▶ **Exercise objective**: Below are several records. Retype exactly those lines running from the one with "Protein AF-0000000074719151 (afdb_homodimer)" through the one with "ATOM 18 C C", end lines included, and no others.

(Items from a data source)
▬▬▬▬▬▬▬▬▬▬
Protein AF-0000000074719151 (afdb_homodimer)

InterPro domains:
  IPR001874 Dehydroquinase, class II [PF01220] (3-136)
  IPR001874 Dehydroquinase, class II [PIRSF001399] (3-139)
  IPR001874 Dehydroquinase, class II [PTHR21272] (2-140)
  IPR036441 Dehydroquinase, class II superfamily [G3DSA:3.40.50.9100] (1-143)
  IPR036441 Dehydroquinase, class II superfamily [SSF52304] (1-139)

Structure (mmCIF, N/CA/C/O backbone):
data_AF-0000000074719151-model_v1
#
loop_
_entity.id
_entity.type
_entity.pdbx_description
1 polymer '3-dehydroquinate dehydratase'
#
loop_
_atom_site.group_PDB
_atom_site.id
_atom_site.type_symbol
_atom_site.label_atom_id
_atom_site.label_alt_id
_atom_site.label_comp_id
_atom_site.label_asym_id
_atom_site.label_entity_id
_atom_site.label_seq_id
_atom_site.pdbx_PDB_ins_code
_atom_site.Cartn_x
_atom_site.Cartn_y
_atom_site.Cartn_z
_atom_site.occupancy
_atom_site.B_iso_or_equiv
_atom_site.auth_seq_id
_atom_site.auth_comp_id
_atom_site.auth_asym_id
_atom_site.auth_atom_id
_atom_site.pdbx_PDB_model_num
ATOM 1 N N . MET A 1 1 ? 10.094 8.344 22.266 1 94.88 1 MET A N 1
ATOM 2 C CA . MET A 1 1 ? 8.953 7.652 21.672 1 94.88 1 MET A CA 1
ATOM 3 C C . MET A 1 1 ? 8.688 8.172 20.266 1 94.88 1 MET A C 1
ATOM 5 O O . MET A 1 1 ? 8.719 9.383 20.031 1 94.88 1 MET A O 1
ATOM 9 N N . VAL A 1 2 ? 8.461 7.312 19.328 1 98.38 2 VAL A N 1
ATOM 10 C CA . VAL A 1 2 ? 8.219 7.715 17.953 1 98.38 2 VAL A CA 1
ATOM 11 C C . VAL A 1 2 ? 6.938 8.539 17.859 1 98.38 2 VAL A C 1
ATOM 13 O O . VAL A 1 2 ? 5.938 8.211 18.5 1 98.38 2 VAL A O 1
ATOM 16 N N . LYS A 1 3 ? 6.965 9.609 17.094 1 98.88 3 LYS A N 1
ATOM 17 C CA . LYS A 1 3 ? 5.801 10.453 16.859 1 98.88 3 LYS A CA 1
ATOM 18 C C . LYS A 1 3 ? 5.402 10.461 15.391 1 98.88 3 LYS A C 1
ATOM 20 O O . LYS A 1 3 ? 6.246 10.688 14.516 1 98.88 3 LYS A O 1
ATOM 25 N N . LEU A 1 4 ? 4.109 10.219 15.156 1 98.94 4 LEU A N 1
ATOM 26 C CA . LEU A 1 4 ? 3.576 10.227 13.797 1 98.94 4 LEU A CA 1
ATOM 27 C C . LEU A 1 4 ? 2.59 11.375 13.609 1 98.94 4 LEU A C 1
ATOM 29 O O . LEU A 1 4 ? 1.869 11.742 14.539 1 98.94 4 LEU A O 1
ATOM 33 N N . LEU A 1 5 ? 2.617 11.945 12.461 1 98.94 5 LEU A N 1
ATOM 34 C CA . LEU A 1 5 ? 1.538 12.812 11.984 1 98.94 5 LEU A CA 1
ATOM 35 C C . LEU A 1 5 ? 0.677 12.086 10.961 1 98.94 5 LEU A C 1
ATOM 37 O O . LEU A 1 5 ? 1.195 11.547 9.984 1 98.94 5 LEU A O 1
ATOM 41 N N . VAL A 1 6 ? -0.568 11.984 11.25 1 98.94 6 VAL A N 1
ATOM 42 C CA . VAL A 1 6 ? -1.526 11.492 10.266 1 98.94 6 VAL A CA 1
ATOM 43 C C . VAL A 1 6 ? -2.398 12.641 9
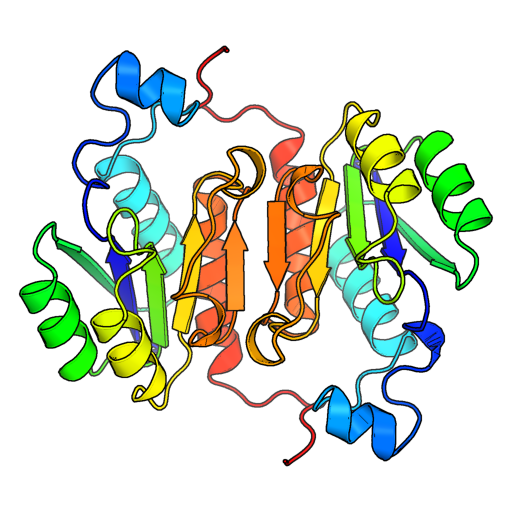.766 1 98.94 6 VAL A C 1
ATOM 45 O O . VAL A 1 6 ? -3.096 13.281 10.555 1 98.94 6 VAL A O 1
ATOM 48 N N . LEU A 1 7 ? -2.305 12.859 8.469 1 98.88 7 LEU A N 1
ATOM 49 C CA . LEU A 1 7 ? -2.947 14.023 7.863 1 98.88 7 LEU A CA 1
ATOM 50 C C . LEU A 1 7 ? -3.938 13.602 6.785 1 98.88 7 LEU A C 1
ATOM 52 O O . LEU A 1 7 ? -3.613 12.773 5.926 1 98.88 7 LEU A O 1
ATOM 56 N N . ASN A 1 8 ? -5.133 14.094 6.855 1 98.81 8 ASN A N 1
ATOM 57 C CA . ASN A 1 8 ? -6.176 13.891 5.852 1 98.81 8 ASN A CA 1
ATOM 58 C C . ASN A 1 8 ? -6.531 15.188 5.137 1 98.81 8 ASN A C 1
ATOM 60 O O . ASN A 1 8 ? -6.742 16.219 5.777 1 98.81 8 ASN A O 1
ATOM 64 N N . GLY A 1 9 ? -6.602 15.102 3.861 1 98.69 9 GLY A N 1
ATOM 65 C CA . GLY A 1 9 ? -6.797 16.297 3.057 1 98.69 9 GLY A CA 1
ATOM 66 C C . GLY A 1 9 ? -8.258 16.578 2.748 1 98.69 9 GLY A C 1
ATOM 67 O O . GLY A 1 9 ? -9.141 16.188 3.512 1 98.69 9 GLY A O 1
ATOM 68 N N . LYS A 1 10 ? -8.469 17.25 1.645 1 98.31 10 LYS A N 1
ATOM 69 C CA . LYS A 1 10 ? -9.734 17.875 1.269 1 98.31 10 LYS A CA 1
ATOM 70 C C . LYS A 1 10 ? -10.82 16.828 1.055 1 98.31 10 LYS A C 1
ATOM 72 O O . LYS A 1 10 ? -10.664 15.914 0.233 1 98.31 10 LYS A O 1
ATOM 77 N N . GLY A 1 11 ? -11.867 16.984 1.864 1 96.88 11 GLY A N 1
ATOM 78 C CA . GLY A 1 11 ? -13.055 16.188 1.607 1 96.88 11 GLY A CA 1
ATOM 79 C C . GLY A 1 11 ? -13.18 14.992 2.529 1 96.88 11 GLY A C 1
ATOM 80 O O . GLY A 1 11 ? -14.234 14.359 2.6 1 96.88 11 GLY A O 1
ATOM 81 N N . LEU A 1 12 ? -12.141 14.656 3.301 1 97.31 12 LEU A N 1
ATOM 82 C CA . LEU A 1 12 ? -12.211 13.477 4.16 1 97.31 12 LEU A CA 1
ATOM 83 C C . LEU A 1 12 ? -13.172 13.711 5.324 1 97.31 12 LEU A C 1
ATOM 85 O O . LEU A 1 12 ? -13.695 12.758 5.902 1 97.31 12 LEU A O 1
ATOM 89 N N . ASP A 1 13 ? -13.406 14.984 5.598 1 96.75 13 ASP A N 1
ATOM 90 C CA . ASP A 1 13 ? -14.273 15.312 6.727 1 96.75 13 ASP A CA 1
▬▬▬▬▬▬▬▬▬▬
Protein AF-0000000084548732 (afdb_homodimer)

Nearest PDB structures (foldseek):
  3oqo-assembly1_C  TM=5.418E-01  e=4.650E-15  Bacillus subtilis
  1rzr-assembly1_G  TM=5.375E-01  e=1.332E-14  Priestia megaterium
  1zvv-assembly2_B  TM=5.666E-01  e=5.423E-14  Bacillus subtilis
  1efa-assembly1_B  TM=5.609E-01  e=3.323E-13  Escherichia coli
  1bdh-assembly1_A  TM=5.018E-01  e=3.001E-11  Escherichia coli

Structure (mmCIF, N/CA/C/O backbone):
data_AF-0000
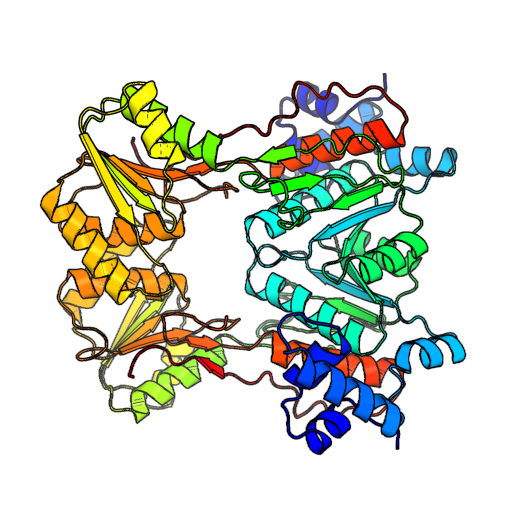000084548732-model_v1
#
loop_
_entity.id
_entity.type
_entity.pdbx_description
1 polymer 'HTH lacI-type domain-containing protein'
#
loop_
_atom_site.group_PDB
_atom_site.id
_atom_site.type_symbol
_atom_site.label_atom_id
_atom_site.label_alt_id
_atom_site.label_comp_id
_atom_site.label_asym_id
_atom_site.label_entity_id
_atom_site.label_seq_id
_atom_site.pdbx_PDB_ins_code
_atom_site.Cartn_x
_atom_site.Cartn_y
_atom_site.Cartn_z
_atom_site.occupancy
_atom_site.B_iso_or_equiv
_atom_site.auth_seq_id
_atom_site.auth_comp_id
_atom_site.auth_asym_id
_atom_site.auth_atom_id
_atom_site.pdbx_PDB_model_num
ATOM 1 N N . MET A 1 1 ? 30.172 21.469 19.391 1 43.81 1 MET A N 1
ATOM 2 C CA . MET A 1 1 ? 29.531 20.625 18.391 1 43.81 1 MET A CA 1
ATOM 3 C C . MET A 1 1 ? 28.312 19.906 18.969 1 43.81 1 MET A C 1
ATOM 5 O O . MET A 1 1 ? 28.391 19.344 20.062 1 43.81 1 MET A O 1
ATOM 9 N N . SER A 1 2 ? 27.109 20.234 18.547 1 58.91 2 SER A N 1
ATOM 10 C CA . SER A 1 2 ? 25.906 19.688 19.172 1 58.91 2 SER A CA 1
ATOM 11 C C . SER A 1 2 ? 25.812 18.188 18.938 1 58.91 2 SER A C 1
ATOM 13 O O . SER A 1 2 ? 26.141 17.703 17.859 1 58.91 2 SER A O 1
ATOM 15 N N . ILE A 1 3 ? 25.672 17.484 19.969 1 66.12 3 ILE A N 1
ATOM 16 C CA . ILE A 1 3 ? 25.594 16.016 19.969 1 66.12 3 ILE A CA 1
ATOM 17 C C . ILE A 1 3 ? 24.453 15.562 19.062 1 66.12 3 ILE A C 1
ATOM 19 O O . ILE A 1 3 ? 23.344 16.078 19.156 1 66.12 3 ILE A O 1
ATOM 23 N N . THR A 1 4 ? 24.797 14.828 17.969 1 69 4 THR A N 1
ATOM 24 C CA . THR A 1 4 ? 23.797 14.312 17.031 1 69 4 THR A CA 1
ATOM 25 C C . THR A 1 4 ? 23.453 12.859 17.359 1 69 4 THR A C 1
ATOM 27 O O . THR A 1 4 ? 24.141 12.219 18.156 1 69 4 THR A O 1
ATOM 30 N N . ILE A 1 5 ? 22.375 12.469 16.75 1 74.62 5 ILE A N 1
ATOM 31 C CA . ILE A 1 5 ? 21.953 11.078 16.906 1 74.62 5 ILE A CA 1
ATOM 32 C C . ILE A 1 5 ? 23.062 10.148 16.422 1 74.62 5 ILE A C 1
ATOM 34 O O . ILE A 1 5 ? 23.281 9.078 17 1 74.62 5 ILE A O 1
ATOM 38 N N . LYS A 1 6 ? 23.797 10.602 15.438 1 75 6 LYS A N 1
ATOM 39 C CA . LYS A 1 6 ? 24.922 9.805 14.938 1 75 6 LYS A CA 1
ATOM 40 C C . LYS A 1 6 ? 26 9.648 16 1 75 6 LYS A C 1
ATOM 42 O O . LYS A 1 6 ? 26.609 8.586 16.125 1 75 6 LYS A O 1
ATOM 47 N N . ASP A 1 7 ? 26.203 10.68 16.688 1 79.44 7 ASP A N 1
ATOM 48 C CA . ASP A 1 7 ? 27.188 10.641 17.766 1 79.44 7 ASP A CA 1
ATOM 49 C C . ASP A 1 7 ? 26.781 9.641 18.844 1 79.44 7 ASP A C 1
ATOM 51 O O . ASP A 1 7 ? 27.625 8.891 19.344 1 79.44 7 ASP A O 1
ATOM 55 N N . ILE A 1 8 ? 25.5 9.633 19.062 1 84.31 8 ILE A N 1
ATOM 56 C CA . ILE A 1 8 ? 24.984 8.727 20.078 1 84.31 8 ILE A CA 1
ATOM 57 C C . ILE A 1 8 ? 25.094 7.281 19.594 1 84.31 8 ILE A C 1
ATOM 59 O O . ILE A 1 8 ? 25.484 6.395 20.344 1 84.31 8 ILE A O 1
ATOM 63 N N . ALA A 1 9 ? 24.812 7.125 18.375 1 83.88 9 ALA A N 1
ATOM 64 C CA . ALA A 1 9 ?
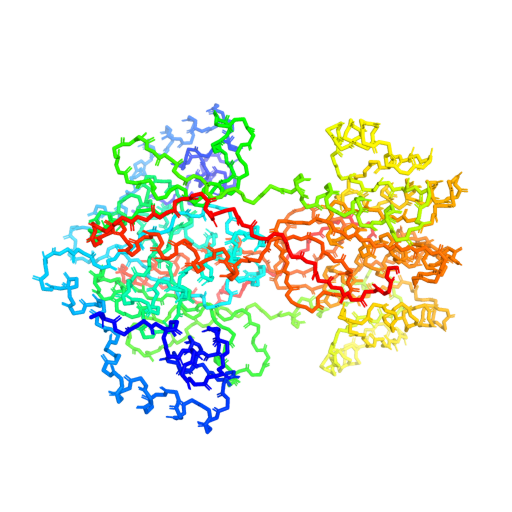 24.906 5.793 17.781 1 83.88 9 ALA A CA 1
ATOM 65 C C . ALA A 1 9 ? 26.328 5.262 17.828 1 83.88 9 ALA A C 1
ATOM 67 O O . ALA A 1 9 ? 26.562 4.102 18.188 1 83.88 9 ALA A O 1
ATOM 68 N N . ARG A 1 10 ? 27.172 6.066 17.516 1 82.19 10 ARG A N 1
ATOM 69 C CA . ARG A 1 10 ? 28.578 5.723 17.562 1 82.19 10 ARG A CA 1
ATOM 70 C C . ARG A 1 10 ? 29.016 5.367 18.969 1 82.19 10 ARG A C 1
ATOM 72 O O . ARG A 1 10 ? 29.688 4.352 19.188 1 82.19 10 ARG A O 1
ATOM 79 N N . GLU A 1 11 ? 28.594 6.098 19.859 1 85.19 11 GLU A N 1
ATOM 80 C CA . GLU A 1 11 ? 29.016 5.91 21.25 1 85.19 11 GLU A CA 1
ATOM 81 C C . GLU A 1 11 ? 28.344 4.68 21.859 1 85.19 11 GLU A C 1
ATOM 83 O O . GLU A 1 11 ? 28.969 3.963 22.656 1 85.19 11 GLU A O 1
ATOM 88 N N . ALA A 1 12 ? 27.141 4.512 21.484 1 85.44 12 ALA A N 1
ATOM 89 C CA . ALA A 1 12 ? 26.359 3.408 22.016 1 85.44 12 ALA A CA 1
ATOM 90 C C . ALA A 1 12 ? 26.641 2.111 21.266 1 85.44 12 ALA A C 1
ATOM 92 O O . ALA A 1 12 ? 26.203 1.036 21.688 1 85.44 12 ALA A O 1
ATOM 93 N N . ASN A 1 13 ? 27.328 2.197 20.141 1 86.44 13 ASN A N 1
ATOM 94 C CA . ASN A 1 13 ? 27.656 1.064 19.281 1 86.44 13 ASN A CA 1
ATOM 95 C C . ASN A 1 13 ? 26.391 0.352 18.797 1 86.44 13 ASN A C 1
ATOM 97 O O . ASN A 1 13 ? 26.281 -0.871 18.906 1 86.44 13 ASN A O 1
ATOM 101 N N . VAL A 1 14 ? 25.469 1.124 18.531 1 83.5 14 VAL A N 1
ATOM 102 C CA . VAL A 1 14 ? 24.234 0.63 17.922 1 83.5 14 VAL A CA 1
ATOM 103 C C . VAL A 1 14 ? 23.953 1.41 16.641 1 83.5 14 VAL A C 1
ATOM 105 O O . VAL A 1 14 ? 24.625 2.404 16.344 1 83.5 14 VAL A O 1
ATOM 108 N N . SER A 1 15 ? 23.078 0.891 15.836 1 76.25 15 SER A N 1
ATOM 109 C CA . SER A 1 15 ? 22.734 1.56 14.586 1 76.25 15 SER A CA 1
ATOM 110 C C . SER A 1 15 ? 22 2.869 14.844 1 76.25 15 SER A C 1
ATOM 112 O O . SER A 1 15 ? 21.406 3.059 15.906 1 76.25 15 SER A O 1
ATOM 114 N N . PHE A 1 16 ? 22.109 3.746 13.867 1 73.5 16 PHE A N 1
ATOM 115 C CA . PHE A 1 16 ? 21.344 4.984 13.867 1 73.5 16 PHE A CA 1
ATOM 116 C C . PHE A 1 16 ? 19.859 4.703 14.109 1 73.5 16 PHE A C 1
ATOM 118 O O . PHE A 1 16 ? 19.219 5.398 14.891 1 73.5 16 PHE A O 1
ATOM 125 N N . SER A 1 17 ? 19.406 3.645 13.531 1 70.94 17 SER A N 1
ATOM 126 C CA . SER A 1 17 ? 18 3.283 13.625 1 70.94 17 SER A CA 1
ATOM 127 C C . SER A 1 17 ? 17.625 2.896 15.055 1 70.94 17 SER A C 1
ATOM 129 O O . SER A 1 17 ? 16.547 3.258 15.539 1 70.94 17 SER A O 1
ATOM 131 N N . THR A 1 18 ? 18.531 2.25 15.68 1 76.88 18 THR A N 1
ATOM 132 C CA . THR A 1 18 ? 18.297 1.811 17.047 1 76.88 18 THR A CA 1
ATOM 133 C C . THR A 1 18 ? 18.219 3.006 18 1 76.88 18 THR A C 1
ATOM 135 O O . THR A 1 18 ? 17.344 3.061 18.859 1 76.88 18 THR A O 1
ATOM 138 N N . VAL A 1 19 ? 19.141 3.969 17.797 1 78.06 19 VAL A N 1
▬▬▬▬▬▬▬▬▬▬
▶ **The answer**:
Protein AF-0000000074719151 (afdb_homodimer)

InterPro domains:
  IPR001874 Dehydroquinase, class II [PF01220] (3-136)
  IPR001874 Dehydroquinase, class II [PIRSF001399] (3-139)
  IPR001874 Dehydroquinase, class II [PTHR21272] (2-140)
  IPR036441 Dehydroquinase, class II superfamily [G3DSA:3.40.50.9100] (1-143)
  IPR036441 Dehydroquinase, class II superfamily [SSF52304] (1-139)

Structure (mmCIF, N/CA/C/O backbone):
data_AF-0000000074719151-model_v1
#
loop_
_entity.id
_entity.type
_entity.pdbx_description
1 polymer '3-dehydroquinate dehydratase'
#
loop_
_atom_site.group_PDB
_atom_site.id
_atom_site.type_symbol
_atom_site.label_atom_id
_atom_site.label_alt_id
_atom_site.label_comp_id
_atom_site.label_asym_id
_atom_site.label_entity_id
_atom_site.label_seq_id
_atom_site.pdbx_PDB_ins_code
_atom_site.Cartn_x
_atom_site.Cartn_y
_atom_site.Cartn_z
_atom_site.occupancy
_atom_site.B_iso_or_equiv
_atom_site.auth_seq_id
_atom_site.auth_comp_id
_atom_site.auth_asym_id
_atom_site.auth_atom_id
_atom_site.pdbx_PDB_model_num
ATOM 1 N N . MET A 1 1 ? 10.094 8.344 22.266 1 94.88 1 MET A N 1
ATOM 2 C CA . MET A 1 1 ? 8.953 7.652 21.672 1 94.88 1 MET A CA 1
ATOM 3 C C . MET A 1 1 ? 8.688 8.172 20.266 1 94.88 1 MET A C 1
ATOM 5 O O . MET A 1 1 ? 8.719 9.383 20.031 1 94.88 1 MET A O 1
ATOM 9 N N . VAL A 1 2 ? 8.461 7.312 19.328 1 98.38 2 VAL A N 1
ATOM 10 C CA . VAL A 1 2 ? 8.219 7.715 17.953 1 98.38 2 VAL A CA 1
ATOM 11 C C . VAL A 1 2 ? 6.938 8.539 17.859 1 98.38 2 VAL A C 1
ATOM 13 O O . VAL A 1 2 ? 5.938 8.211 18.5 1 98.38 2 VAL A O 1
ATOM 16 N N . LYS A 1 3 ? 6.965 9.609 17.094 1 98.88 3 LYS A N 1
ATOM 17 C CA . LYS A 1 3 ? 5.801 10.453 16.859 1 98.88 3 LYS A CA 1
ATOM 18 C C . LYS A 1 3 ? 5.402 10.461 15.391 1 98.88 3 LYS A C 1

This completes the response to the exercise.